▶ [Task data]:
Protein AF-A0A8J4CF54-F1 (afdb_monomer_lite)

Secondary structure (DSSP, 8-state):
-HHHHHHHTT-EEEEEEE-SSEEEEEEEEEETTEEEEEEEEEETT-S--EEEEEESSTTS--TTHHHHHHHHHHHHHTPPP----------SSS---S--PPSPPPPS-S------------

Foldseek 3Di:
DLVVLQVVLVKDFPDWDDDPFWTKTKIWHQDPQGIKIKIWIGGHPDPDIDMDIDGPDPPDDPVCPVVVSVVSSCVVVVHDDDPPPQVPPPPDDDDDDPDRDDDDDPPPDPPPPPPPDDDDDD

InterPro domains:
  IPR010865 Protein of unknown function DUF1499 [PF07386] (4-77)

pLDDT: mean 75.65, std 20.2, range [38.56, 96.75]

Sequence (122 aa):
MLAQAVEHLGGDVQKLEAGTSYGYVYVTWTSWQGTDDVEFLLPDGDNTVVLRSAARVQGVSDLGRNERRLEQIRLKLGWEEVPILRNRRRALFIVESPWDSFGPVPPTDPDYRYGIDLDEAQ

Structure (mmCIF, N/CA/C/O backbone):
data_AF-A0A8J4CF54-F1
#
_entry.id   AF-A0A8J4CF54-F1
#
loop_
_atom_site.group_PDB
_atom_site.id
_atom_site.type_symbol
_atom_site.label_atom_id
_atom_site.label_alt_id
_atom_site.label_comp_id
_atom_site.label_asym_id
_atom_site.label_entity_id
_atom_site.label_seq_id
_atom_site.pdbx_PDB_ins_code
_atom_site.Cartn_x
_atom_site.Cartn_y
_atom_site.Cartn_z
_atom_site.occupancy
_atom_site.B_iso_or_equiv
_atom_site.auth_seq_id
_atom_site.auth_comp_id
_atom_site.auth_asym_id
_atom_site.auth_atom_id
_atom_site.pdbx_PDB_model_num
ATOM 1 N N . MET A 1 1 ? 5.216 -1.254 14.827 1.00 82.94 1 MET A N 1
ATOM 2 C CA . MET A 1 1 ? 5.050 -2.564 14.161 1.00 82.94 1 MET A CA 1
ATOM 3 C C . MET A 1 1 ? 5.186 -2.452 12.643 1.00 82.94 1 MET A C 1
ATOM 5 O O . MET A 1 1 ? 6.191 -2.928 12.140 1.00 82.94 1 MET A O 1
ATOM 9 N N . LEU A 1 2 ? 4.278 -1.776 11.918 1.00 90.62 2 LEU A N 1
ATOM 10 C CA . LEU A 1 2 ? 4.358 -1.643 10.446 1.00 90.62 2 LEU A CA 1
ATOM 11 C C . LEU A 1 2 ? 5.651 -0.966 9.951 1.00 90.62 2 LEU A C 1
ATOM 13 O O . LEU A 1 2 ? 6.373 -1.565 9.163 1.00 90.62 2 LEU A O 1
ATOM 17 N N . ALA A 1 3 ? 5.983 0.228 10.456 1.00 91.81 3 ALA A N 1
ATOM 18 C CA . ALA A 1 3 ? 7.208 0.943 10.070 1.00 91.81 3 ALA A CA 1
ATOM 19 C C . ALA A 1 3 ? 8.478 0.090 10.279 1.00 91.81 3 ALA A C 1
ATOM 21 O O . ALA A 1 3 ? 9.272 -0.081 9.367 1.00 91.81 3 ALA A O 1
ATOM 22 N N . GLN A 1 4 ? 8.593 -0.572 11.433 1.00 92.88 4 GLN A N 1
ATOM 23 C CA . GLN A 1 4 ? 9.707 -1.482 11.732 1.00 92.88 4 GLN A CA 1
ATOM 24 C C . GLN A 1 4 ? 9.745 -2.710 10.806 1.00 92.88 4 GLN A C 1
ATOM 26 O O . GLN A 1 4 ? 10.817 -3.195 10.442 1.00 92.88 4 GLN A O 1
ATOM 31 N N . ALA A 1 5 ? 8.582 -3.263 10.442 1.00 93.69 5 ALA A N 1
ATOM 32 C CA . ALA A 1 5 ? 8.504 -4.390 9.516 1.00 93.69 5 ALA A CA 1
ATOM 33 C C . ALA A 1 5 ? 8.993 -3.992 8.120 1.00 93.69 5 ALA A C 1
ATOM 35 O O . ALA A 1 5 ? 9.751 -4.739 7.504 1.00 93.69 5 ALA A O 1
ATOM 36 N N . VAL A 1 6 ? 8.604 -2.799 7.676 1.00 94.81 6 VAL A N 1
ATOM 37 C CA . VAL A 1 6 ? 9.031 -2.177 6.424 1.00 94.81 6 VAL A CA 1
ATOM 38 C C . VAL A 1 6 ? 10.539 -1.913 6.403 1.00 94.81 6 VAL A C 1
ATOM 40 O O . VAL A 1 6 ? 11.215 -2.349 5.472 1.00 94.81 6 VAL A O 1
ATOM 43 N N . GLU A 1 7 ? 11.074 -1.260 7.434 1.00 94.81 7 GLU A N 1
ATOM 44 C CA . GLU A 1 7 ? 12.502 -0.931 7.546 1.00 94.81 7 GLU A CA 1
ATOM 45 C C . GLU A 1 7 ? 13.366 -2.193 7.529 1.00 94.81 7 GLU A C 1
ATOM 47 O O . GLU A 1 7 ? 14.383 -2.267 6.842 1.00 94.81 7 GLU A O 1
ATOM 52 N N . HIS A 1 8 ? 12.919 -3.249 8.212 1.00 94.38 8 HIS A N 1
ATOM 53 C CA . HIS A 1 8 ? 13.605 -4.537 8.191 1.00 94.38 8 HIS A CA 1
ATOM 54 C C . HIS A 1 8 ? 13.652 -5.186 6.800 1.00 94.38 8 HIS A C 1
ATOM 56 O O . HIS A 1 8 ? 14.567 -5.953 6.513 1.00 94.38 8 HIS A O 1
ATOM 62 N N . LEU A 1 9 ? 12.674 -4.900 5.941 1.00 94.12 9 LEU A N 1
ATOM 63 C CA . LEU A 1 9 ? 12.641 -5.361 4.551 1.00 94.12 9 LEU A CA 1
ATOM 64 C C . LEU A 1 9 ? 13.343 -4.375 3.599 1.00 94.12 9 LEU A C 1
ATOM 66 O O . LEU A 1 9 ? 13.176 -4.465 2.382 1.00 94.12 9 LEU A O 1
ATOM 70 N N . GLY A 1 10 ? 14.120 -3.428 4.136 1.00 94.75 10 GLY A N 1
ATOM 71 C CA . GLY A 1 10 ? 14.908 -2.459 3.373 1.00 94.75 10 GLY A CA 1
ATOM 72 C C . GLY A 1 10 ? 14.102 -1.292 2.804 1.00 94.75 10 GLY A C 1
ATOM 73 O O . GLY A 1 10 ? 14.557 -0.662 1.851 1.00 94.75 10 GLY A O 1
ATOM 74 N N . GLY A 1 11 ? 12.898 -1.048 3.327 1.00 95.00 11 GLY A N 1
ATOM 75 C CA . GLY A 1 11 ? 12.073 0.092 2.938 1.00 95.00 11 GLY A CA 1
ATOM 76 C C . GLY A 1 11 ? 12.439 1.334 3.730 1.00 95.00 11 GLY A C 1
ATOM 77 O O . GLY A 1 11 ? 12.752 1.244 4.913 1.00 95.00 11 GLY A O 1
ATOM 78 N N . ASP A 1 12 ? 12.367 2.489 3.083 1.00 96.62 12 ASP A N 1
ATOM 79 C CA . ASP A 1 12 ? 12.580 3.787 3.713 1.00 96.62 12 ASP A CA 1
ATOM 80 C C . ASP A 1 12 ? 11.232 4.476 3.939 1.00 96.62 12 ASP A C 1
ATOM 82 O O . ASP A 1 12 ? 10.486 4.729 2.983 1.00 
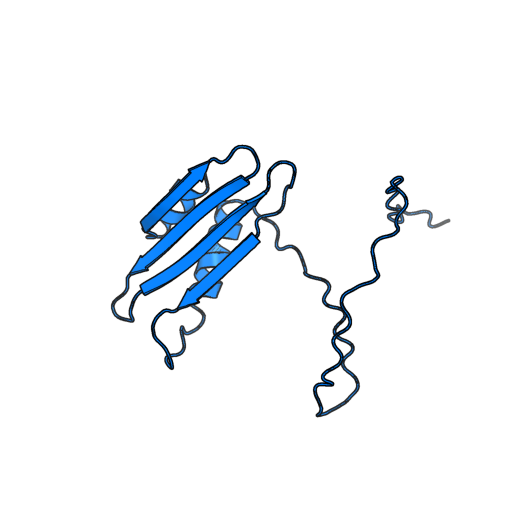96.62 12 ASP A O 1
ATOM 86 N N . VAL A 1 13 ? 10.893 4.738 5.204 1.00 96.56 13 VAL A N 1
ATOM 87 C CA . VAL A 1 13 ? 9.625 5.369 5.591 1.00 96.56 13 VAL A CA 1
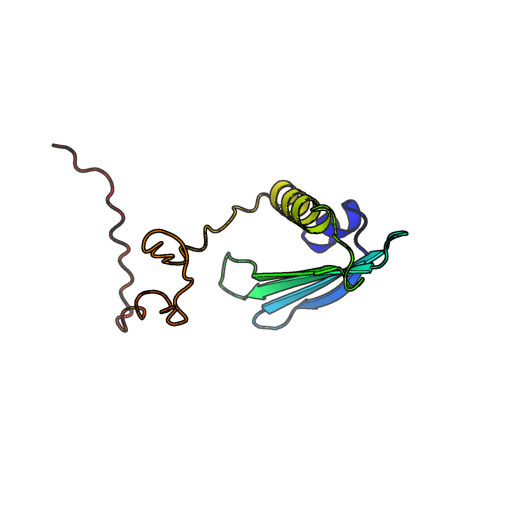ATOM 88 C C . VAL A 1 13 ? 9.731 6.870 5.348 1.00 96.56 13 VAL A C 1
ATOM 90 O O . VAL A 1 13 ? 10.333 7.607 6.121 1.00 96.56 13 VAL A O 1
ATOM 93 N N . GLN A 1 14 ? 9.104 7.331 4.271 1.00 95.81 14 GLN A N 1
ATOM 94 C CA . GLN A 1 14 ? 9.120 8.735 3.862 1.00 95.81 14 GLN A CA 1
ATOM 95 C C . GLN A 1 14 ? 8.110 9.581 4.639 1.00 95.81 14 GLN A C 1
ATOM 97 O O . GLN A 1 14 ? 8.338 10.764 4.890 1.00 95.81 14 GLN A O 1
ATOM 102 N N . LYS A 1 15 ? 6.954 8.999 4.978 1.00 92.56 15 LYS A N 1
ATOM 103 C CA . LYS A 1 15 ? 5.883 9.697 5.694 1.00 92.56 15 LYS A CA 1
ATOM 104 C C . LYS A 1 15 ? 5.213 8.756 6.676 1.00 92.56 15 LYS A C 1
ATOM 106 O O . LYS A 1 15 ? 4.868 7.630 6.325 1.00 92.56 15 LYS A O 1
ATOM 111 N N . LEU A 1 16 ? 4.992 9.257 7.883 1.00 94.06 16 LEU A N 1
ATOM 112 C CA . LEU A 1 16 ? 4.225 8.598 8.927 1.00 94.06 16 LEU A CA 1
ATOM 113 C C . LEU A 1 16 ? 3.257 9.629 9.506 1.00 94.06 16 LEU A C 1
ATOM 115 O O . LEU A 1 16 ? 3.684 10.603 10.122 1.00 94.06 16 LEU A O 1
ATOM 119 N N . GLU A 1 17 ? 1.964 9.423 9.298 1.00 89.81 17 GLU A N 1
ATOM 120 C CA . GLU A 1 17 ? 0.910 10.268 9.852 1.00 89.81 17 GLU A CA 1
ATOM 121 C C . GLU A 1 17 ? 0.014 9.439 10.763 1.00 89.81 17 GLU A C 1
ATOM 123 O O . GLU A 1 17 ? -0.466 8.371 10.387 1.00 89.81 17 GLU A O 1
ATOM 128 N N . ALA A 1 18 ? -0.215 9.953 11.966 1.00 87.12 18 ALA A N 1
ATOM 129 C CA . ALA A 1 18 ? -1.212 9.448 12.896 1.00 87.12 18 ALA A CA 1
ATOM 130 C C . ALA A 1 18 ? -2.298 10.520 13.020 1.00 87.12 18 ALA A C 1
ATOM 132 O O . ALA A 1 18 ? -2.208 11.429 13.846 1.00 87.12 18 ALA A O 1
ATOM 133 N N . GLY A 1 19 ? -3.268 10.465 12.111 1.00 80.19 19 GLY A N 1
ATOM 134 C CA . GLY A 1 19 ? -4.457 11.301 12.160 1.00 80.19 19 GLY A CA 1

==

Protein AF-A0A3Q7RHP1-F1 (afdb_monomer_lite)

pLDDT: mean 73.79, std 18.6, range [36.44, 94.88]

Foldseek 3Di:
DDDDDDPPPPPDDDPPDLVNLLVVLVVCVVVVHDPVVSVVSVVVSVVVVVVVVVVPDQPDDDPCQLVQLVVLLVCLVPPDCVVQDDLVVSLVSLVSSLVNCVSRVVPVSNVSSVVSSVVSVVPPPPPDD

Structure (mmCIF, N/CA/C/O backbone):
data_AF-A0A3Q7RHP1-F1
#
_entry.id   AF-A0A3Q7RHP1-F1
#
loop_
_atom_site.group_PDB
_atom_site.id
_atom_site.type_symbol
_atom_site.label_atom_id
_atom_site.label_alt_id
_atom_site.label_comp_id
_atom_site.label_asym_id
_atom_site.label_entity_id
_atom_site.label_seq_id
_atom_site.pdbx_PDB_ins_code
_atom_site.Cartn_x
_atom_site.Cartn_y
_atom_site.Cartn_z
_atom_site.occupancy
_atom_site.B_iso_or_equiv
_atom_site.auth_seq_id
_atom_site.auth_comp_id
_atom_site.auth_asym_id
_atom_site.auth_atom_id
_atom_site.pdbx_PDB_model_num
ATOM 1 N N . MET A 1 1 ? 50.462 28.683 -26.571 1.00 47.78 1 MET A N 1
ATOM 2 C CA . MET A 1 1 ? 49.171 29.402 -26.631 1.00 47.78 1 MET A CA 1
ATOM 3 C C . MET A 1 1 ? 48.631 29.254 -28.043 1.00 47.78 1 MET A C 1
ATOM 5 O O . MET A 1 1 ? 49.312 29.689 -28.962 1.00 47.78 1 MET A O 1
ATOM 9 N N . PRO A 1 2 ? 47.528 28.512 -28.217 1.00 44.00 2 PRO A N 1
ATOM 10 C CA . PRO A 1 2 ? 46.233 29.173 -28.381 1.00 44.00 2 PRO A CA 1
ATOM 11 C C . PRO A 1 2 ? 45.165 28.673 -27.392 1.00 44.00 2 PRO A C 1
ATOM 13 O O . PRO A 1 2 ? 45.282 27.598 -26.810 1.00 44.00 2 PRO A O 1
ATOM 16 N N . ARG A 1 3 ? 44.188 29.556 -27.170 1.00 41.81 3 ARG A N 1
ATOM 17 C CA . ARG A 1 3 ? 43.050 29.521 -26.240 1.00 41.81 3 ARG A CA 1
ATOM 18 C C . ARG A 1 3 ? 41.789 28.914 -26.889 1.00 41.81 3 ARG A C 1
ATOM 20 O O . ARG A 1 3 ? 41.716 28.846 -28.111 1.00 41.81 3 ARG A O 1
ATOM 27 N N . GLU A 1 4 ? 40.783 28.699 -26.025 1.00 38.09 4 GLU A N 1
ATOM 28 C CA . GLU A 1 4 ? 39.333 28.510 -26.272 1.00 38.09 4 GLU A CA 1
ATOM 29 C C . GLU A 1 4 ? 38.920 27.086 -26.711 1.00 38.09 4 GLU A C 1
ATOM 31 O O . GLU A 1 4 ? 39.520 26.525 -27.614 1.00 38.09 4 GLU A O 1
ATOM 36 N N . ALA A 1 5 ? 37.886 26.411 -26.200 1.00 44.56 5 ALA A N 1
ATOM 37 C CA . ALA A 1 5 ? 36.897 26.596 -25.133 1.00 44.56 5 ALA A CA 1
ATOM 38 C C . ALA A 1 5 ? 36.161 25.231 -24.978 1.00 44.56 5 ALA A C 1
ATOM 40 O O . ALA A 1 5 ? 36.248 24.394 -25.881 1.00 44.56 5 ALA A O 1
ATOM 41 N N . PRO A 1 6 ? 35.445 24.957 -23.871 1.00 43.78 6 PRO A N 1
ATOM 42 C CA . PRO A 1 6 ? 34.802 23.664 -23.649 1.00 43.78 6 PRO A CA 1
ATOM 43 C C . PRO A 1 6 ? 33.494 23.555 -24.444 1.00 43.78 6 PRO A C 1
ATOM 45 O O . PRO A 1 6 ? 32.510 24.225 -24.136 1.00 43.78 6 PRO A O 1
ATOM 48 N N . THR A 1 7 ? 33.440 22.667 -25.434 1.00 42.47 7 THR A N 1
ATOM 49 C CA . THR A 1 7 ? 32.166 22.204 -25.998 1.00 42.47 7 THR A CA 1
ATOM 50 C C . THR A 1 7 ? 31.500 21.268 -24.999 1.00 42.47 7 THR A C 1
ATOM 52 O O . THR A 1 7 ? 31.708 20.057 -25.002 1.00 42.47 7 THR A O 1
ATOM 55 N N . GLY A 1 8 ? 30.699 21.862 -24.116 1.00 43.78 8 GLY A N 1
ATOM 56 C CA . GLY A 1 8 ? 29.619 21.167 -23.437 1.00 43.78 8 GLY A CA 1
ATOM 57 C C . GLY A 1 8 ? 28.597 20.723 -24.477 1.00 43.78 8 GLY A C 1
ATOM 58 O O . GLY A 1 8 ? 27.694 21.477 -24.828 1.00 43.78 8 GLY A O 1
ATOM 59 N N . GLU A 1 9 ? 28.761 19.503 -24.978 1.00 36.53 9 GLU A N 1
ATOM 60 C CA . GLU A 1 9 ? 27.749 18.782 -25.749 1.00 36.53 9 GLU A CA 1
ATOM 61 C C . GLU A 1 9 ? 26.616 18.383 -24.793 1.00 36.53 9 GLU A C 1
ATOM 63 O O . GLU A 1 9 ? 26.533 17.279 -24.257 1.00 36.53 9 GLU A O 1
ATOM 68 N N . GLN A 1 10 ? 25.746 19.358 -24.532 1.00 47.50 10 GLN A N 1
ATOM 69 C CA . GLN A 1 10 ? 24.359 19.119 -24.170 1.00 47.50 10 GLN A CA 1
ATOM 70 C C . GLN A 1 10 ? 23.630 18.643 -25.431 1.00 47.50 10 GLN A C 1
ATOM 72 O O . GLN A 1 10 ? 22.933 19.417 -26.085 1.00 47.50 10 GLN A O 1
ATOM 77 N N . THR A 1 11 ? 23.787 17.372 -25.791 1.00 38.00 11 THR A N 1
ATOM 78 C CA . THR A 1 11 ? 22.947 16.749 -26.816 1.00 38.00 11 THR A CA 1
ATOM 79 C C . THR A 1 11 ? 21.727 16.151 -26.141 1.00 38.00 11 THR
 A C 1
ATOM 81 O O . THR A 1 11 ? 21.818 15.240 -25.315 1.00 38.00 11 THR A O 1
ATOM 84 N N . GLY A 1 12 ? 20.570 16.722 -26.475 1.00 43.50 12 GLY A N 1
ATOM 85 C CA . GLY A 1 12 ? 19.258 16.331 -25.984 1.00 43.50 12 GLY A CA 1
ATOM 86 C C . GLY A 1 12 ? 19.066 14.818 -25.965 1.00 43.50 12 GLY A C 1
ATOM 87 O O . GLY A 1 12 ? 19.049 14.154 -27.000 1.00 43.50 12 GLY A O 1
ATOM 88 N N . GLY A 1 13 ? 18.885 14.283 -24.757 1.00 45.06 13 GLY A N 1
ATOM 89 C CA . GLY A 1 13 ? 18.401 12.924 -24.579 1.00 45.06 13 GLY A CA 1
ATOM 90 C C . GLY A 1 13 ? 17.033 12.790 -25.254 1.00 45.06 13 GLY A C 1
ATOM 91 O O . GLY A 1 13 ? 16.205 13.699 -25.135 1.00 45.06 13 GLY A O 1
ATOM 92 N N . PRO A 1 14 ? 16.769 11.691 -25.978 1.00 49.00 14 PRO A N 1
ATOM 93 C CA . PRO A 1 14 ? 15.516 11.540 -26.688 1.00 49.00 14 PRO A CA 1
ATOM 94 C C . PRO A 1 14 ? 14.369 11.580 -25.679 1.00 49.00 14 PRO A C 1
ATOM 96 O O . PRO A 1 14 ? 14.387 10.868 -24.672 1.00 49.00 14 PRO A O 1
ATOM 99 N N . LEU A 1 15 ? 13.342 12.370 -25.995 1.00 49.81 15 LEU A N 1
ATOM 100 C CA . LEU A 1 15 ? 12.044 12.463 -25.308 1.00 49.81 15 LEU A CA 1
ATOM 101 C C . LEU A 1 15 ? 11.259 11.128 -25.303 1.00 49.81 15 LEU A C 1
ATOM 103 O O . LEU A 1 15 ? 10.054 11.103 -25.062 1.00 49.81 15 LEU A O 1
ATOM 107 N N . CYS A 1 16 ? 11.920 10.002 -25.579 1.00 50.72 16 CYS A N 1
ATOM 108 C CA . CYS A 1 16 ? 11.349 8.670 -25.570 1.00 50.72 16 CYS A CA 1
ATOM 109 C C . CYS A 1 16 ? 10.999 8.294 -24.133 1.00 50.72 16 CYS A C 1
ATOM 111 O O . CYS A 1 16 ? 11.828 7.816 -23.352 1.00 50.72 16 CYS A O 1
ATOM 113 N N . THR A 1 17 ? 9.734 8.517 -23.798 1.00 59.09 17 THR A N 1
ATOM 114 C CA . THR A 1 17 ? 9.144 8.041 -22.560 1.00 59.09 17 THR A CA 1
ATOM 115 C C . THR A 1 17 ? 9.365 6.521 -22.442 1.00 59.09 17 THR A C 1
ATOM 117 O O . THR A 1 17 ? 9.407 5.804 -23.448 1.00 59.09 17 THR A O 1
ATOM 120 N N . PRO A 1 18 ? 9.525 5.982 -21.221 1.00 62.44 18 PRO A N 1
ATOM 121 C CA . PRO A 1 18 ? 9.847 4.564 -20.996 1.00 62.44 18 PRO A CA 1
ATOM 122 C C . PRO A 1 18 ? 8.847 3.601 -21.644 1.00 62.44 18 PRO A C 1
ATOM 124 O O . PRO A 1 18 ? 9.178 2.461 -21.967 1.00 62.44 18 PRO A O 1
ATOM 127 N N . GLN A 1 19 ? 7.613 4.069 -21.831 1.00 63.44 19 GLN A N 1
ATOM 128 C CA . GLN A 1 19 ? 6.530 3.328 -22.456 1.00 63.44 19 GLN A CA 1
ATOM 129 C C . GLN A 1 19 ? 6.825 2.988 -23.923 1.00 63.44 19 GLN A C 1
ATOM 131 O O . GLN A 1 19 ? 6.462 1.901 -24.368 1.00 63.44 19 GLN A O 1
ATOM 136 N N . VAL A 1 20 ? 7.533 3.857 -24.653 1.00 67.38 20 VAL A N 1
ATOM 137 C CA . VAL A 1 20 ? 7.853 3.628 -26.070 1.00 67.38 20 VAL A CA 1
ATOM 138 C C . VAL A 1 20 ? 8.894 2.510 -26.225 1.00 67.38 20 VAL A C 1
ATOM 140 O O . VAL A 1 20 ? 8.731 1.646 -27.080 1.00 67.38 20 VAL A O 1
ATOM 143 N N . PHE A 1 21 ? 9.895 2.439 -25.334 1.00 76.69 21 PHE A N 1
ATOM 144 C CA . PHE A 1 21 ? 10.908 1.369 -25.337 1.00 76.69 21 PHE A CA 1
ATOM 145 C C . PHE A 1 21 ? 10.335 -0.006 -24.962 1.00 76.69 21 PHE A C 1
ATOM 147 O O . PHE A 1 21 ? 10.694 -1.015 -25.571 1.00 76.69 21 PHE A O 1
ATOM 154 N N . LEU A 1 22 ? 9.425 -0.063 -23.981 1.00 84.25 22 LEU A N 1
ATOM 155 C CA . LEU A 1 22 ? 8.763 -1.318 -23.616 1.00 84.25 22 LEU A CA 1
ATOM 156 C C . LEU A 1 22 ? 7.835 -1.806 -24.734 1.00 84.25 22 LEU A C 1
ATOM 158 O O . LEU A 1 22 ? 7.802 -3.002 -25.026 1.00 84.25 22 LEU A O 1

▶ [Exercise objective]:
Only those lines of the entries above that run from the line containing "ATOM 44 C CA" to the line containing "ATOM 72 C C", both included, should be transcribed exactly.

▶ [Task response]:
ATOM 44 C CA . GLU A 1 7 ? 12.502 -0.931 7.546 1.00 94.81 7 GLU A CA 1
ATOM 45 C C . GLU A 1 7 ? 13.366 -2.193 7.529 1.00 94.81 7 GLU A C 1
ATOM 47 O O . GLU A 1 7 ? 14.383 -2.267 6.842 1.00 94.81 7 GLU A O 1
ATOM 52 N N . HIS A 1 8 ? 12.919 -3.249 8.212 1.00 94.38 8 HIS A N 1
ATOM 53 C CA . HIS A 1 8 ? 13.605 -4.537 8.191 1.00 94.38 8 HIS A CA 1
ATOM 54 C C . HIS A 1 8 ? 13.652 -5.186 6.800 1.00 94.38 8 HIS A C 1
ATOM 56 O O . HIS A 1 8 ? 14.567 -5.953 6.513 1.00 94.38 8 HIS A O 1
ATOM 62 N N . LEU A 1 9 ? 12.674 -4.900 5.941 1.00 94.12 9 LEU A N 1
ATOM 63 C CA . LEU A 1 9 ? 12.641 -5.361 4.551 1.00 94.12 9 LEU A CA 1
ATOM 64 C C . LEU A 1 9 ? 13.343 -4.375 3.599 1.00 94.12 9 LEU A C 1
ATOM 66 O O . LEU A 1 9 ? 13.176 -4.465 2.382 1.00 94.12 9 LEU A O 1
ATOM 70 N N . GLY A 1 10 ? 14.120 -3.428 4.136 1.00 94.75 10 GLY A N 1
ATOM 71 C CA . GLY A 1 10 ? 14.908 -2.459 3.373 1.00 94.75 10 GLY A CA 1
ATOM 72 C C . GLY A 1 10 ? 14.102 -1.292 2.804 1.00 94.75 10 GLY A C 1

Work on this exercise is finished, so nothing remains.